# RS foglight delete?



## bybeejoshua (Jul 3, 2013)

Hey guys whats up? I bought a brand new 2013 Cruze 1lt RS about a month ago. Red on red and black 6 speed. Its not the car I wanted, i had placed an order but got a smoking deal on this one of the lot. I originally wanted a black on black and red eco 6 speed with navigation. ANyway, the RS kit has grown on me with the exception of two things which must be ratified. The rear bumper is HORRID!!!!! I must find a base bumper and get a diffusor. Problem solved. But the other thing is these fog lights wtf was gm thinking? They are just big random as **** plastic chrome things slapped in the middle of no where!!! I absolutely hate them they are so trashy. Has anyone done a delete? Im hoping they will kind of pop off, im hoping the bumper is not cut to allow for the little piece that trails off. Anyone ever taken them off before i start tearing into my brand new car?


----------



## trevor_geiger (Nov 29, 2012)

Well first welcome to the forums and congrats on your purchase!  and for the chrome around the fogs, you can use plasti dip.


----------



## Chevyderek72 (May 16, 2011)

Welcome to the forum! And your best bet like Trevor stated is to use plasti dip or paint them with something else. The bumper is notched for the fog lights so changing them wouldn't look good unless you swapped the bumper. But if you aren't familiar with plasti dip it comes in several colors and sprays on like paint, and peels off like rubber when you want it gone, like it wasn't there. Super easy to use and dirt cheap in the US.

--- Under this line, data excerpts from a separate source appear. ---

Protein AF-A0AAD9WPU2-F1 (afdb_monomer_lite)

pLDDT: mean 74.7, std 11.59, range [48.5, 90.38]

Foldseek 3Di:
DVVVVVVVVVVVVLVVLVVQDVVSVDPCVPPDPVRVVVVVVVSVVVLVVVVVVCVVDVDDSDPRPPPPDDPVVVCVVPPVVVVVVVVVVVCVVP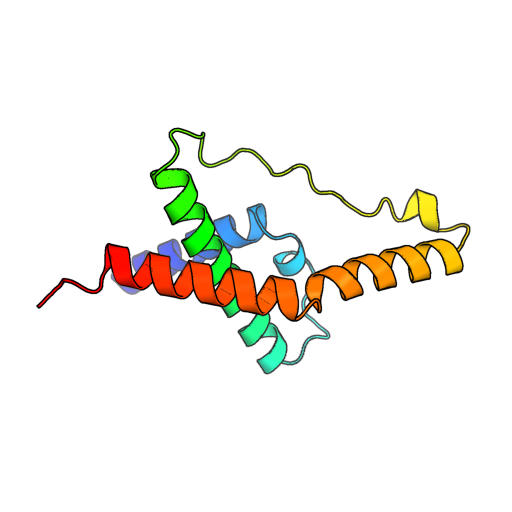VPVVVVVVVVVVVVVCCVVPVPDD

Sequence (118 aa):
MKHKATRKDVECAFGVLQSRWAITHKPLRYWQKDVLCKIMKTCIILHNMITEDERHTNLEPWVTLQEENIELHAYAHDLALLGGHIASRLGRVRDREINNTLQSDLMVHVWRNYGNEP

Radius of gyration: 18.35 Å; chains: 1; bounding box: 53×38×39 Å

InterPro domains:
  IPR006912 Harbinger transposase-derived protein [PF04827] (2-57)

Structure (mmCIF, N/CA/C/O backbone):
data_AF-A0AAD9WPU2-F1
#
_entry.id   AF-A0AAD9WPU2-F1
#
loop_
_atom_site.group_PDB
_atom_site.id
_atom_site.type_symbol
_atom_site.label_atom_id
_atom_site.label_alt_id
_atom_site.label_comp_id
_atom_site.label_asym_id
_atom_site.label_entity_id
_atom_site.label_seq_id
_atom_site.pdbx_PDB_ins_code
_atom_site.Cartn_x
_atom_site.Cartn_y
_atom_site.Cartn_z
_atom_site.occupancy
_atom_site.B_iso_or_equiv
_atom_site.auth_seq_id
_atom_site.auth_comp_id
_atom_site.auth_asym_id
_atom_site.auth_atom_id
_atom_site.pdbx_PDB_model_num
ATOM 1 N N . MET A 1 1 ? -17.216 20.703 20.294 1.00 52.88 1 MET A N 1
ATOM 2 C CA . MET A 1 1 ? -16.041 19.851 20.610 1.00 52.88 1 MET A CA 1
ATOM 3 C C . MET A 1 1 ? -15.848 18.650 19.671 1.00 52.88 1 MET A C 1
ATOM 5 O O . MET A 1 1 ? -14.723 18.184 19.577 1.00 52.88 1 MET A O 1
ATOM 9 N N . LYS A 1 2 ? -16.865 18.191 18.917 1.00 58.16 2 LYS A N 1
ATOM 10 C CA . LYS A 1 2 ? -16.760 17.002 18.042 1.00 58.16 2 LYS A CA 1
ATOM 11 C C . LYS A 1 2 ? -15.746 17.128 16.885 1.00 58.16 2 LYS A C 1
ATOM 13 O O . LYS A 1 2 ? -14.982 16.205 16.659 1.00 58.16 2 LYS A O 1
ATOM 18 N N . HIS A 1 3 ? -15.635 18.293 16.237 1.00 56.81 3 HIS A N 1
ATOM 19 C CA . HIS A 1 3 ? -14.709 18.477 15.102 1.00 56.81 3 HIS A CA 1
ATOM 20 C C . HIS A 1 3 ? -13.216 18.353 15.456 1.00 56.81 3 HIS A C 1
ATOM 22 O O . HIS A 1 3 ? -12.432 17.910 14.624 1.00 56.81 3 HIS A O 1
ATOM 28 N N . LYS A 1 4 ? -12.808 18.729 16.681 1.00 67.25 4 LYS A N 1
ATOM 29 C CA . LYS A 1 4 ? -11.401 18.624 17.114 1.00 67.25 4 LYS A CA 1
ATOM 30 C C . LYS A 1 4 ? -10.979 17.172 17.355 1.00 67.25 4 LYS A C 1
ATOM 32 O O . LYS A 1 4 ? -9.852 16.831 17.021 1.00 67.25 4 LYS A O 1
ATOM 37 N N . ALA A 1 5 ? -11.871 16.347 17.909 1.00 71.38 5 ALA A N 1
ATOM 38 C CA . ALA A 1 5 ? -11.608 14.927 18.138 1.00 71.38 5 ALA A CA 1
ATOM 39 C C . ALA A 1 5 ? -11.481 14.180 16.804 1.00 71.38 5 ALA A C 1
ATOM 41 O O . ALA A 1 5 ? -10.441 13.597 16.531 1.00 71.38 5 ALA A O 1
ATOM 42 N N . THR A 1 6 ? -12.457 14.351 15.907 1.00 74.44 6 THR A N 1
ATOM 43 C CA . THR A 1 6 ? -12.424 13.731 14.575 1.00 74.44 6 THR A CA 1
ATOM 44 C C . THR A 1 6 ? -11.186 14.132 13.772 1.00 74.44 6 THR A C 1
ATOM 46 O O . THR A 1 6 ? -10.581 13.292 13.118 1.00 74.44 6 THR A O 1
ATOM 49 N N . ARG A 1 7 ? -10.767 15.405 13.831 1.0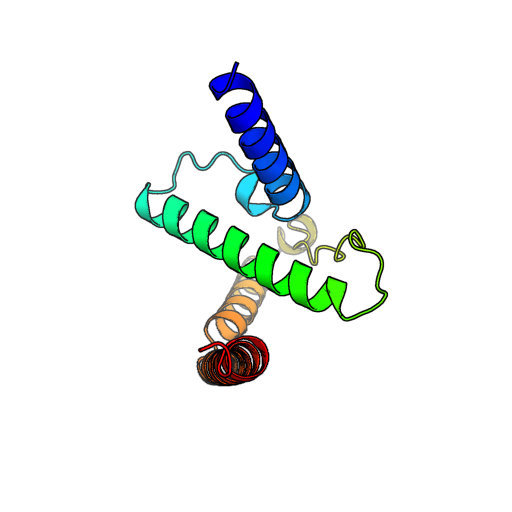0 76.12 7 ARG A N 1
ATOM 50 C CA . ARG A 1 7 ? -9.547 15.846 13.141 1.00 76.12 7 ARG A CA 1
ATOM 51 C C . ARG A 1 7 ? -8.295 15.172 13.706 1.00 76.12 7 ARG A C 1
ATOM 53 O O . ARG A 1 7 ? -7.438 14.776 12.929 1.00 76.12 7 ARG A O 1
ATOM 60 N N . LYS A 1 8 ? -8.216 15.014 15.029 1.00 86.88 8 LYS A N 1
ATOM 61 C CA . LYS A 1 8 ? -7.094 14.344 15.694 1.00 86.88 8 LYS A CA 1
ATOM 62 C C . LYS A 1 8 ? -6.986 12.876 15.280 1.00 86.88 8 LYS A C 1
ATOM 64 O O . LYS A 1 8 ? -5.884 12.412 15.014 1.00 86.88 8 LYS A O 1
ATOM 69 N N . ASP A 1 9 ? -8.110 12.169 15.189 1.00 77.31 9 ASP A N 1
ATOM 70 C CA . ASP A 1 9 ? -8.121 10.761 14.774 1.00 77.31 9 ASP A CA 1
ATOM 71 C C . ASP A 1 9 ? -7.674 10.611 13.314 1.00 77.31 9 ASP A C 1
ATOM 73 O O . ASP A 1 9 ? -6.876 9.733 12.991 1.00 77.31 9 ASP A O 1
ATOM 77 N N . VAL A 1 10 ? -8.114 11.526 12.443 1.00 75.81 10 VAL A N 1
ATOM 78 C CA . VAL A 1 10 ? -7.667 11.587 11.044 1.00 75.81 10 VAL A CA 1
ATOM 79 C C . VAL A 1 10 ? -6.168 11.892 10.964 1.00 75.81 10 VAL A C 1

Sent from AutoGuide.com App


----------



## bybeejoshua (Jul 3, 2013)

ive followed dipyourcar.com on youtube for the last few years but i dont want to cover it up i want to make them large air ducts and one an intake. So if i pop the whole thing out of the bumper what am i left with? anyone have any pictures?


----------



## tecollins1 (Nov 6, 2011)

Not sure if there will be any tabs left on the fog holes but I know there is on the lower grill if its removed. 
We can do a swap if you want  lol



Sent from AutoGuide.com App


----------



## H3LLON3ARTH (Dec 16, 2011)

Will you be selling the fogs if so I want.

Sent from AutoGuide.com Free App


----------



## tecollins1 (Nov 6, 2011)

H3LLON3ARTH said:


> Will you be selling the fogs if so I want.
> 
> Sent from AutoGuide.com Free App


Hey hey hey! I called them first ;P


Sent from AutoGuide.com App


----------



## H3LLON3ARTH (Dec 16, 2011)

tecollins1 said:


> Hey hey hey! I called them first ;P
> Oh didn't see your post
> 
> Sent from AutoGuide.com App




Sent from AutoGuide.com Free App


----------



## tecollins1 (Nov 6, 2011)

Lol just messin with ya lol 
you can be next in line "if" I drop out  


Sent from AutoGuide.com App


----------



## H3LLON3ARTH (Dec 16, 2011)

tecollins1 said:


> Lol just messin with ya lol
> you can be next in line "if" I drop out
> 
> 
> Sent from AutoGuide.com App


I would only want them if he sold the interior switch also.

Sent from AutoGuide.com Free App


----------



## tecollins1 (Nov 6, 2011)

Yeah we would have to swap them 1 for 1


Sent from AutoGuide.com App


----------



## Rocky87 (Apr 28, 2013)

tecollins1 said:


> Yeah we would have to swap them 1 for 1
> 
> 
> Sent from AutoGuide.com App





tecollins1 said:


> Hey hey hey! I called them first ;P
> 
> 
> Sent from AutoGuide.com App


fight, fight, fight!!!


----------



## Sunline Fan (Jul 29, 2012)

Remember guys, the non-RS fogs aren't the same housing shape that the RS ones are...


----------



## bybeejoshua (Jul 3, 2013)

I want to swap the whole kit with a non RS if anyone has a victory red and would add cash on top hit me up. I just want the base model or an ECO would be even better, if i can add active aero it would be the best. I just wanted a bare bones car with navigation and i got roped into an RS lol. I got it way cheaper than the ECO i ordered though. COuldnt say no


----------



## tecollins1 (Nov 6, 2011)

Sunline Fan said:


> Remember guys, the non-RS fogs aren't the same housing shape that the RS ones are...


I've never seen it anywhere that RS doesn't fit non-RS models (or vise-versa) they all look the same other than the chrome piece extends past the housing onto the bumper.


Sent from AutoGuide.com App


----------



## obermd (Mar 3, 2012)

The front fascia is different in the RS trims and the fog lamp holes are a slightly different shape.


----------



## H3LLON3ARTH (Dec 16, 2011)

obermd said:


> The front fascia is different in the RS trims and the fog lamp holes are a slightly different shape.


So an entire bumpee swap would be needed to use them ok well you cam have them Terry.

Sent from my Droid


----------



## tecollins1 (Nov 6, 2011)

H3LLON3ARTH said:


> So an entire bumpee swap would be needed to use them ok well you cam have them Terry.
> 
> Sent from my Droid


Lol nice chris!
Yeah not for me either
:/


Sent from AutoGuide.com App


----------